▶ [WHAT THIS TASK INVOLVES]
With the pictures set aside, return the lines below exactly, beginning at the first and ending at the line containing "ATOM 30 O O".

(Records from a data source)
════

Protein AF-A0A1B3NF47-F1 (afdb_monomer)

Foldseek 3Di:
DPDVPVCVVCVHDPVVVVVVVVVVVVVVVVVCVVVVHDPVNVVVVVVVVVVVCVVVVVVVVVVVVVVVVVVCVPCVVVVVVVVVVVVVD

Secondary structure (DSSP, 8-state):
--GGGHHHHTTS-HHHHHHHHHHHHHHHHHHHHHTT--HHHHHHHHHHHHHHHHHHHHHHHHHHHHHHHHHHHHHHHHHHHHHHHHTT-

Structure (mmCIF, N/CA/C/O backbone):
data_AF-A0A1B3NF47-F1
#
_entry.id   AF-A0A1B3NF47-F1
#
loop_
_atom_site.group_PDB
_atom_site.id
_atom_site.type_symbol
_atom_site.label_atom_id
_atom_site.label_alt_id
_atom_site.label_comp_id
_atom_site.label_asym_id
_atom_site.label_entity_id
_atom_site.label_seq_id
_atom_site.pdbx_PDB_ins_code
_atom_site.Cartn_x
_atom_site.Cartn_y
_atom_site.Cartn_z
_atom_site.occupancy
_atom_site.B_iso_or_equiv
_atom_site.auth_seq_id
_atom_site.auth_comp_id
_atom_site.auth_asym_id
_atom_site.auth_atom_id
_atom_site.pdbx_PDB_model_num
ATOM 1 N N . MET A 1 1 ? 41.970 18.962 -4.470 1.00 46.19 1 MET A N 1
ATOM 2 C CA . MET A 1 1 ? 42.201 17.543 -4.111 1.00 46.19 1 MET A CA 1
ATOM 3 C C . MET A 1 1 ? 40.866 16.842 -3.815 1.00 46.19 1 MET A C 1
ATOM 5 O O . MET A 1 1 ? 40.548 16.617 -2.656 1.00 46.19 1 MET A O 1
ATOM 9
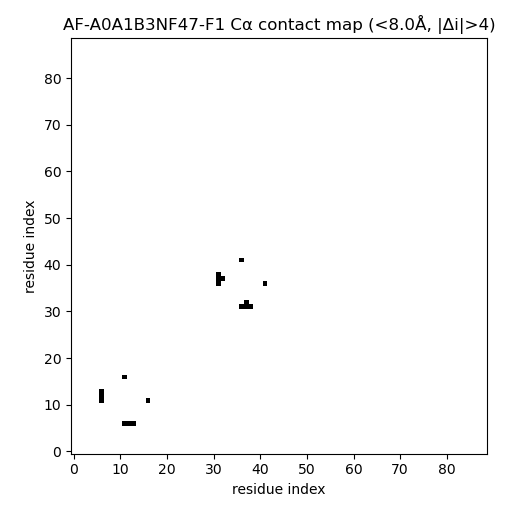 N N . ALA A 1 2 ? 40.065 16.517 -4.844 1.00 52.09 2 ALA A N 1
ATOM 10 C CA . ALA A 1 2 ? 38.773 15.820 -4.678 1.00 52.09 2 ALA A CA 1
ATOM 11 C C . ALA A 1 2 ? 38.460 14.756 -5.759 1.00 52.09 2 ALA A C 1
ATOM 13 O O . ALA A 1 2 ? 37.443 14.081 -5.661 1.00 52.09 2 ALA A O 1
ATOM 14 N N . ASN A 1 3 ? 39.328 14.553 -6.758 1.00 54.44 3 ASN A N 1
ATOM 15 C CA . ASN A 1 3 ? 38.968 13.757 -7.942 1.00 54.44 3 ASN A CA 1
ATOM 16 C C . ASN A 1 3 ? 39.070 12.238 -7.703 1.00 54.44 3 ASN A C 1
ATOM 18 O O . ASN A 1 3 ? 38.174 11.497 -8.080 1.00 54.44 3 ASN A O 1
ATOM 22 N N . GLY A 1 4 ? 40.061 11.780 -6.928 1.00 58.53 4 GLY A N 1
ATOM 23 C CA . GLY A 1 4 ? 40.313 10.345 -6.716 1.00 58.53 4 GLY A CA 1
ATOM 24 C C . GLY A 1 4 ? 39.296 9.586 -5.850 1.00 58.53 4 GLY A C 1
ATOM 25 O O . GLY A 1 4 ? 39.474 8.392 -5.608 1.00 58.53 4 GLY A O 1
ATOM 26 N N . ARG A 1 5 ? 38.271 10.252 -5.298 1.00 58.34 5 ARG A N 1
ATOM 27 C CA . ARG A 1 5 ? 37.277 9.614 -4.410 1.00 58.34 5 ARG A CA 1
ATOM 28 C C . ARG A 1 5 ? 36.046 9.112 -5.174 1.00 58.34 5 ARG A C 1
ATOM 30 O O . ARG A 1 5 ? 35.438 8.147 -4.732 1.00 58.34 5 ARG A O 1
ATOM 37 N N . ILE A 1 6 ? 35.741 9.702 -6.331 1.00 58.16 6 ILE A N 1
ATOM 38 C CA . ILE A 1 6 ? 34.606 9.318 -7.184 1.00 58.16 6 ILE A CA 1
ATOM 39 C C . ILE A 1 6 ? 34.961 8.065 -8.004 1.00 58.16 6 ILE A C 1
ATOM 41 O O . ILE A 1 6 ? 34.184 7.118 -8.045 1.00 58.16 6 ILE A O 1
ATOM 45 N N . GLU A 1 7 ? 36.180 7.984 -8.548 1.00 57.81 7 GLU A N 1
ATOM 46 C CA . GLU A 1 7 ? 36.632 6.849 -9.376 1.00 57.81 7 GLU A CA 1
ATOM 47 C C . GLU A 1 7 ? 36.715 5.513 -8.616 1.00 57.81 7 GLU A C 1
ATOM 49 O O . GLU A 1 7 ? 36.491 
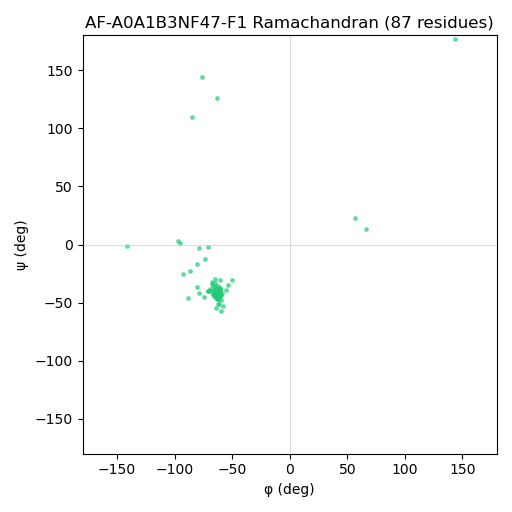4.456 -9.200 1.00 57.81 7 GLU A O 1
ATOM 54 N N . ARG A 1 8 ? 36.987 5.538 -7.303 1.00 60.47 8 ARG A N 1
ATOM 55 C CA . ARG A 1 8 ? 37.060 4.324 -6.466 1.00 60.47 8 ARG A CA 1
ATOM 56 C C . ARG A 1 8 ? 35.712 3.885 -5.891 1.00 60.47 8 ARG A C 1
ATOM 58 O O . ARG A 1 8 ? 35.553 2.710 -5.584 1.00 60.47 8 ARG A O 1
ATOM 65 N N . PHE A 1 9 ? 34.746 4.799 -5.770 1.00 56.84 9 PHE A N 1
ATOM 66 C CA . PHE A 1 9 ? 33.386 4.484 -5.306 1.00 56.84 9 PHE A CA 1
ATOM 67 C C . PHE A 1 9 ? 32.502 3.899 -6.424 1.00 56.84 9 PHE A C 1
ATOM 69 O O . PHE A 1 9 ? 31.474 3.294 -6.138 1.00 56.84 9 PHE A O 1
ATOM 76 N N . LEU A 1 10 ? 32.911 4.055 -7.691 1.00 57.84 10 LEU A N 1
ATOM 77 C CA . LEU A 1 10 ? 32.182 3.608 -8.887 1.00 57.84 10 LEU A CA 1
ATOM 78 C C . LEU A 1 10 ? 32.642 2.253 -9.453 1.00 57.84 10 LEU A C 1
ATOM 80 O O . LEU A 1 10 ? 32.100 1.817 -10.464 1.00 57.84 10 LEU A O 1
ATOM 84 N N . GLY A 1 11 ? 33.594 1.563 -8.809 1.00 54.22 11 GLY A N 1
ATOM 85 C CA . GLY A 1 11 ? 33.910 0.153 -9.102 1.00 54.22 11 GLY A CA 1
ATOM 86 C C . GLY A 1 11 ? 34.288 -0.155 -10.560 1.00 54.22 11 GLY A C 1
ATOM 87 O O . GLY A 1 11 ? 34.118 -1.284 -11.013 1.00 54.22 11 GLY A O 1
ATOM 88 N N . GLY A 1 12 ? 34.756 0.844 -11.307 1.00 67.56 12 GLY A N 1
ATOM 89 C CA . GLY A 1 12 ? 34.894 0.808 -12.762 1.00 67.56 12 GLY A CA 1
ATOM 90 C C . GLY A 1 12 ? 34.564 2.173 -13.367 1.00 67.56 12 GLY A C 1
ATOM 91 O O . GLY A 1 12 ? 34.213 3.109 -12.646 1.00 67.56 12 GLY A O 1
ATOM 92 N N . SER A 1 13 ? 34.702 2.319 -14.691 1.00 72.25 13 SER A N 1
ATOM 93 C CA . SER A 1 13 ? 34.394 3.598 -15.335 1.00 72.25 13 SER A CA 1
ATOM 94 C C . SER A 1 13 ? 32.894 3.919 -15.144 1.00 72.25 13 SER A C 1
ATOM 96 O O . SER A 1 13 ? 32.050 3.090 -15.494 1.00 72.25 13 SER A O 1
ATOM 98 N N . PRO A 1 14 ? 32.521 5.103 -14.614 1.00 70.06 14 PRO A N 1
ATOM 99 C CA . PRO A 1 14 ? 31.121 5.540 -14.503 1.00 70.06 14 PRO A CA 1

════

▶ [SOLUTION TO THIS EXERCISE]
Protein AF-A0A1B3NF47-F1 (afdb_monomer)

Foldseek 3Di:
DPDVPVCVVCVHDPVVVVVVVVVVVVVVVVVCVVVVHDPVNVVVVVVVVVVVCVVVVVVVVVVVVVVVVVVCVPCVVVVVVVVVVVVVD

Secondary structure (DSSP, 8-state):
--GGGHHHHTTS-HHHHHHHHHHHHHHHHHHHHHTT--HHHHHHHHHHHHHHHHHHHHHHHHHHHHHHHHHHHHHHHHHHHHHHHHTT-

Structure (mmCIF, N/CA/C/O backbone):
data_AF-A0A1B3NF47-F1
#
_entry.id   AF-A0A1B3NF47-F1
#
loop_
_atom_site.group_PDB
_atom_site.id
_atom_site.type_symbol
_atom_site.label_atom_id
_atom_site.label_alt_id
_atom_site.label_comp_id
_atom_site.label_asym_id
_atom_site.label_entity_id
_atom_site.label_seq_id
_atom_site.pdbx_PDB_ins_code
_atom_site.Cartn_x
_atom_site.Cartn_y
_atom_site.Cartn_z
_atom_site.occupancy
_atom_site.B_iso_or_equiv
_atom_site.auth_seq_id
_atom_site.auth_comp_id
_atom_site.auth_asym_id
_atom_site.auth_atom_id
_atom_site.pdbx_PDB_model_num
ATOM 1 N N . MET A 1 1 ? 41.970 18.962 -4.470 1.00 46.19 1 MET A N 1
ATOM 2 C CA . MET A 1 1 ? 42.201 17.543 -4.111 1.00 46.19 1 MET A CA 1
ATOM 3 C C . MET A 1 1 ? 40.866 16.842 -3.815 1.00 46.19 1 MET A C 1
ATOM 5 O O . MET A 1 1 ? 40.548 16.617 -2.656 1.00 46.19 1 MET A O 1
ATOM 9
 N N . ALA A 1 2 ? 40.065 16.517 -4.844 1.00 52.09 2 ALA A N 1
ATOM 10 C CA . ALA A 1 2 ? 38.773 15.820 -4.678 1.00 52.09 2 ALA A CA 1
ATOM 11 C C . ALA A 1 2 ? 38.460 14.756 -5.759 1.00 52.09 2 ALA A C 1
ATOM 13 O O . ALA A 1 2 ? 37.443 14.081 -5.661 1.00 52.09 2 ALA A O 1
ATOM 14 N N . ASN A 1 3 ? 39.328 14.553 -6.758 1.00 54.44 3 ASN A N 1
ATOM 15 C CA . ASN A 1 3 ? 38.968 13.757 -7.942 1.00 54.44 3 ASN A CA 1
ATOM 16 C C . ASN A 1 3 ? 39.070 12.238 -7.703 1.00 54.44 3 ASN A C 1
ATOM 18 O O . ASN A 1 3 ? 38.174 11.497 -8.080 1.00 54.44 3 ASN A O 1
ATOM 22 N N . GLY A 1 4 ? 40.061 11.780 -6.928 1.00 58.53 4 GLY A N 1
ATOM 23 C CA . GLY A 1 4 ? 40.313 10.345 -6.716 1.00 58.53 4 GLY A CA 1
ATOM 24 C C . GLY A 1 4 ? 39.296 9.586 -5.850 1.00 58.53 4 GLY A C 1
ATOM 25 O O . GLY A 1 4 ? 39.474 8.392 -5.608 1.00 58.53 4 GLY A O 1
ATOM 26 N N . ARG A 1 5 ? 38.271 10.252 -5.298 1.00 58.34 5 ARG A N 1
ATOM 27 C CA . ARG A 1 5 ? 37.277 9.614 -4.410 1.00 58.34 5 ARG A CA 1
ATOM 28 C C . ARG A 1 5 ? 36.046 9.112 -5.174 1.00 58.34 5 ARG A C 1
ATOM 30 O O . ARG A 1 5 ? 35.438 8.147 -4.732 1.00 58.34 5 ARG A O 1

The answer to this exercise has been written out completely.